● **EXERCISE DESCRIPTION**
From the line that contains "ATOM 35 C C" through the line that contains "ATOM 53 N N", output every line of the listing below exactly and leave out all the rest.

═══

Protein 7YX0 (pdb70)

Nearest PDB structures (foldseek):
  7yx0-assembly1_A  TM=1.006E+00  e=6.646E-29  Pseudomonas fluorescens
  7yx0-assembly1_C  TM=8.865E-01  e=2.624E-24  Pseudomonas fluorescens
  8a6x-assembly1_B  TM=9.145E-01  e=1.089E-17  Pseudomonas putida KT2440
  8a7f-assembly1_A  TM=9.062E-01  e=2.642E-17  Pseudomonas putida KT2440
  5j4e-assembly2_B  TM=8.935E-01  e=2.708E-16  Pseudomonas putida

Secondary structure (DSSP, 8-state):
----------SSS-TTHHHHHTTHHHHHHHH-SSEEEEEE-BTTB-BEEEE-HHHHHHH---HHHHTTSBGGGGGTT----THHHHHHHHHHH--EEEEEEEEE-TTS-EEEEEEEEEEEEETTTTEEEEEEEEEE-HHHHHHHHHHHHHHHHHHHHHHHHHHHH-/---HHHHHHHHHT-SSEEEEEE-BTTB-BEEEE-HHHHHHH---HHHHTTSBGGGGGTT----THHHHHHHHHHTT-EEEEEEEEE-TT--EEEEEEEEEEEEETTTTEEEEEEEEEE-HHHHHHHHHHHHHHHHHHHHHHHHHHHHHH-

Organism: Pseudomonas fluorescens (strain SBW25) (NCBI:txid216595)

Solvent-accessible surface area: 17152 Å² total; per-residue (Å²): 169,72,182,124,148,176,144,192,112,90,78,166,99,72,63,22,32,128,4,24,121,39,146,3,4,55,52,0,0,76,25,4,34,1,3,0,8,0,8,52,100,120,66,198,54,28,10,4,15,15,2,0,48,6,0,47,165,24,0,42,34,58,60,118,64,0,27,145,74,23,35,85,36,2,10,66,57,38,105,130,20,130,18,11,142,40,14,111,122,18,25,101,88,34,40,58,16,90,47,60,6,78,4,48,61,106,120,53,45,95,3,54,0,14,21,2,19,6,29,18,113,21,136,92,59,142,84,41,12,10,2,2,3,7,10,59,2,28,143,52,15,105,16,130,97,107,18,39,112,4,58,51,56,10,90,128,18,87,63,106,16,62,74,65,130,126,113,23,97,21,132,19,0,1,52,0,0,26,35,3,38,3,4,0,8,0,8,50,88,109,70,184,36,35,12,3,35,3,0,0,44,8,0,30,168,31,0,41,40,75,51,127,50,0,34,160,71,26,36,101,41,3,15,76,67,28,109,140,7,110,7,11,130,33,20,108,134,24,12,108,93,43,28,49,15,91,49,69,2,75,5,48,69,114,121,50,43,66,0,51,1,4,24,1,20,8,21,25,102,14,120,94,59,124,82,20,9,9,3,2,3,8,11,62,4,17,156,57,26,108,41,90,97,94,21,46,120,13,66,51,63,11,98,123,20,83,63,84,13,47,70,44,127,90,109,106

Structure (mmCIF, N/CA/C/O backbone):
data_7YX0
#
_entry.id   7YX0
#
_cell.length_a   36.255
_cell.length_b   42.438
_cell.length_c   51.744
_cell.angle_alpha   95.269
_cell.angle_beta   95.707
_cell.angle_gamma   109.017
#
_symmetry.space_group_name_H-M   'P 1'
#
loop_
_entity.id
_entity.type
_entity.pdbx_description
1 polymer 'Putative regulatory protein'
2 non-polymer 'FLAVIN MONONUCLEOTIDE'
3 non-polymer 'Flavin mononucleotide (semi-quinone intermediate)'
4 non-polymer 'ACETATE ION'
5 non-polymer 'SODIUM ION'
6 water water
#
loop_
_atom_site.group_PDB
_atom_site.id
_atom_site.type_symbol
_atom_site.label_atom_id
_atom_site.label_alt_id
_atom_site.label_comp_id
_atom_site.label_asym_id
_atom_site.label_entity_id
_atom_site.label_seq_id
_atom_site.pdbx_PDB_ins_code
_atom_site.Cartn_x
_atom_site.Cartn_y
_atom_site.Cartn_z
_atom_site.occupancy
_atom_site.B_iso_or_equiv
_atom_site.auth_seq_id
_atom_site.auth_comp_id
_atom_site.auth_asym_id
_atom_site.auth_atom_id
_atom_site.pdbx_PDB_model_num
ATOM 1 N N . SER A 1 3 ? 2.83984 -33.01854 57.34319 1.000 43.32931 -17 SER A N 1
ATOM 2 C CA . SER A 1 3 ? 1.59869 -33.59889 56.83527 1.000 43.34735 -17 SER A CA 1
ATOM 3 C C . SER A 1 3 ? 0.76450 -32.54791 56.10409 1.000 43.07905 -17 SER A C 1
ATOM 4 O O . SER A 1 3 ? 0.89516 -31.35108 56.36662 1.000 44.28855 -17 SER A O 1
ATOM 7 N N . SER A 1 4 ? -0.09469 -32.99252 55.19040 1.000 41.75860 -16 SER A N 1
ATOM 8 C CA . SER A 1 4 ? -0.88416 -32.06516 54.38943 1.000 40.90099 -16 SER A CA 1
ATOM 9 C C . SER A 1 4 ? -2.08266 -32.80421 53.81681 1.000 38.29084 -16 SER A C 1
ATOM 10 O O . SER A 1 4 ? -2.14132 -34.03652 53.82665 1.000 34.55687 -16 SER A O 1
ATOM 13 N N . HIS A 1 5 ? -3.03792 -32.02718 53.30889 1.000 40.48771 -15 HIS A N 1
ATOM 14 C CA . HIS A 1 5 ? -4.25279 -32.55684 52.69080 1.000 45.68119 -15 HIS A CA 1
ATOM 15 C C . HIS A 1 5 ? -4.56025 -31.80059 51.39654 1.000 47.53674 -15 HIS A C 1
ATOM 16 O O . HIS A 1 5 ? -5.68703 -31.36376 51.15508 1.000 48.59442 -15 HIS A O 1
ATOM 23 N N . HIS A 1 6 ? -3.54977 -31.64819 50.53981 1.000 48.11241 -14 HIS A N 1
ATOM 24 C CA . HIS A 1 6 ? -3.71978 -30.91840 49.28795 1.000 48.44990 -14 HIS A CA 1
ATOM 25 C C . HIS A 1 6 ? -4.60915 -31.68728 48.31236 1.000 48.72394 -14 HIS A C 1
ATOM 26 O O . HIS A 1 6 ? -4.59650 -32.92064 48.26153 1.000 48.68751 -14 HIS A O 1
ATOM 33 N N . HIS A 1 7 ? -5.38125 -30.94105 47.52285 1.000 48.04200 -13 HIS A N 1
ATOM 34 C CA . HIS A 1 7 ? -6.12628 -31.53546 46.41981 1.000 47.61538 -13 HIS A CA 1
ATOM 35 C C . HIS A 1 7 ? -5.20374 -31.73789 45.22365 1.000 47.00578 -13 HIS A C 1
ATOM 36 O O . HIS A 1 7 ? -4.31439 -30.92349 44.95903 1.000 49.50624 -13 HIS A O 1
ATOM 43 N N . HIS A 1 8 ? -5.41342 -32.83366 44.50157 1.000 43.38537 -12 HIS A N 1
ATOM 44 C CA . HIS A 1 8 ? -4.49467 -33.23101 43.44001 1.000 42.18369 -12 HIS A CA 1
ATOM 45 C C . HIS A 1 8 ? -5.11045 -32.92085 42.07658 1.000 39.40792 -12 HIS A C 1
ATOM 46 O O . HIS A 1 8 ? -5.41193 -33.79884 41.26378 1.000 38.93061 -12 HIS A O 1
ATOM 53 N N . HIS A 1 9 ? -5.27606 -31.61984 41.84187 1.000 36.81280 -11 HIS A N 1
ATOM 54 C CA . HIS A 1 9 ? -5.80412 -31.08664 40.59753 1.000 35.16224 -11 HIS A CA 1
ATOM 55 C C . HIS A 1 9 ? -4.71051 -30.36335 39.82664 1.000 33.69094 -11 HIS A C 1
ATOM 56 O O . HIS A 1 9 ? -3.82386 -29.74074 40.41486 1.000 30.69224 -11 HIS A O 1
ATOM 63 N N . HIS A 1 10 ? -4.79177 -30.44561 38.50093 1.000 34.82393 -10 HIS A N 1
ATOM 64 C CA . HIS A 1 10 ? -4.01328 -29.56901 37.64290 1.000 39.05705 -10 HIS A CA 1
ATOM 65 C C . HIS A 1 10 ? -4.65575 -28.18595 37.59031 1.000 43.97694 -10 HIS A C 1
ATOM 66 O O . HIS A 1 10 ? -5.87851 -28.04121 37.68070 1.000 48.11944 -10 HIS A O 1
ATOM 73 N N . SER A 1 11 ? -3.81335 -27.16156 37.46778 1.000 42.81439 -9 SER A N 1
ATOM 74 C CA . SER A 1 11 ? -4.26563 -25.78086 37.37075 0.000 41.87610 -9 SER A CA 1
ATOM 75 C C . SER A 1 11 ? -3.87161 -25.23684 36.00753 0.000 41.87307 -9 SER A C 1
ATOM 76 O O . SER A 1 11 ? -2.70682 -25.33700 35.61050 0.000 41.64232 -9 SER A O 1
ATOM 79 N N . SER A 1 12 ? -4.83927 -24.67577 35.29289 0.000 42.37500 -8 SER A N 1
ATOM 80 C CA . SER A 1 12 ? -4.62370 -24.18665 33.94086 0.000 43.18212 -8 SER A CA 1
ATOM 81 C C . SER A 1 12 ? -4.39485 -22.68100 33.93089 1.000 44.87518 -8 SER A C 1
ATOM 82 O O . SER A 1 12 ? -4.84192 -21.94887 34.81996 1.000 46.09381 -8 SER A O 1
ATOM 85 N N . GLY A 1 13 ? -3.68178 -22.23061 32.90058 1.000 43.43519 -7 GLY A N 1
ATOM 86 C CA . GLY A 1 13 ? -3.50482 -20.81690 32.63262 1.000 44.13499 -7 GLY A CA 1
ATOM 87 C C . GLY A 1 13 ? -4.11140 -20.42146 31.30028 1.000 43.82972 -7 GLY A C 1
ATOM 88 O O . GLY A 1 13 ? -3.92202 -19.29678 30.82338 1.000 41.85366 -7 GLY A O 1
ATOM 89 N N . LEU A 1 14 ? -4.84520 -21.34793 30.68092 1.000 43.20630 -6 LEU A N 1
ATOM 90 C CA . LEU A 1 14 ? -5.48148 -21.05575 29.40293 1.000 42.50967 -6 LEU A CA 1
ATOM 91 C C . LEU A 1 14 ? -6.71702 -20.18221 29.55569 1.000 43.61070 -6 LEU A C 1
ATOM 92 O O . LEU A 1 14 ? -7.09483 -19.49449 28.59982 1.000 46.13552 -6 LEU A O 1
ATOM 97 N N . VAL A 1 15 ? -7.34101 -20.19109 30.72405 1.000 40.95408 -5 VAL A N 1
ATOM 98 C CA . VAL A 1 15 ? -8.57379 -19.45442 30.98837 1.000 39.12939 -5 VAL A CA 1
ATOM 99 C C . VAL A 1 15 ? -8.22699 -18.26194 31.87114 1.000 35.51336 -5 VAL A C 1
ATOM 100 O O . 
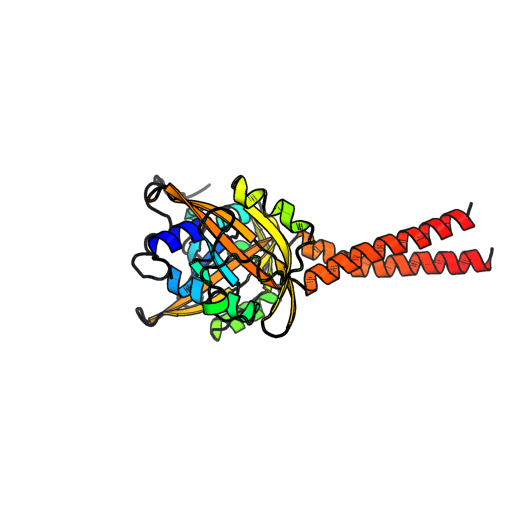VAL A 1 15 ? -7.60597 -18.45126 32.92462 1.000 36.77645 -5 VAL A O 1
ATOM 104 N N . PRO A 1 16 ? -8.59640 -17.03939 31.48756 1.000 33.91343 -4 PRO A N 1
ATOM 105 C CA . PRO A 1 16 ? -8.20117 -15.86551 32.27650 1.000 33.00973 -4 PRO A CA 1
ATOM 106 C C . PRO A 1 16 ? -8.65720 -15.98278 33.71698 1.000 31.76825 -4 PRO A C 1
ATOM 107 O O . PRO A 1 16 ? -9.78391 -16.39564 33.99851 1.000 33.73538 -4 PRO A O 1
ATOM 111 N N . ARG A 1 17 ? -7.75808 -15.62813 34.63355 1.000 27.94753 -3 ARG A N 1
ATOM 112 C CA . ARG A 1 17 ? -8.09679 -15.68792 36.04413 1.000 28.75739 -3 ARG A CA 1
ATOM 113 C C . ARG A 1 17 ? -9.27651 -14.77781 36.34426 1.000 29.33659 -3 ARG A C 1
ATOM 114 O O . ARG A 1 17 ? -9.37441 -13.66060 35.82238 1.000 26.83677 -3 ARG A O 1
ATOM 122 N N . GLY A 1 18 ? -10.18405 -15.27575 37.17990 1.000 28.30892 -2 GLY A N 1
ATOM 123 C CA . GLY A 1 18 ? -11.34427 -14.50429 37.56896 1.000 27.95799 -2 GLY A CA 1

═══

● **RESPONSE BOX**
ATOM 35 C C . HIS A 1 7 ? -5.20374 -31.73789 45.22365 1.000 47.00578 -13 HIS A C 1
ATOM 36 O O . HIS A 1 7 ? -4.31439 -30.92349 44.95903 1.000 49.50624 -13 HIS A O 1
ATOM 43 N N . HIS A 1 8 ? -5.41342 -32.83366 44.50157 1.000 43.38537 -12 HIS A N 1
ATOM 44 C CA . HIS A 1 8 ? -4.49467 -33.23101 43.44001 1.000 42.18369 -12 HIS A CA 1
ATOM 45 C C . HIS A 1 8 ? -5.11045 -32.92085 42.07658 1.000 39.40792 -12 HIS A C 1
ATOM 46 O O . HIS A 1 8 ? -5.41193 -33.79884 41.26378 1.000 38.93061 -12 HIS A O 1
ATOM 53 N N . HIS A 1 9 ? -5.27606 -31.61984 41.84187 1.000 36.81280 -11 HIS A N 1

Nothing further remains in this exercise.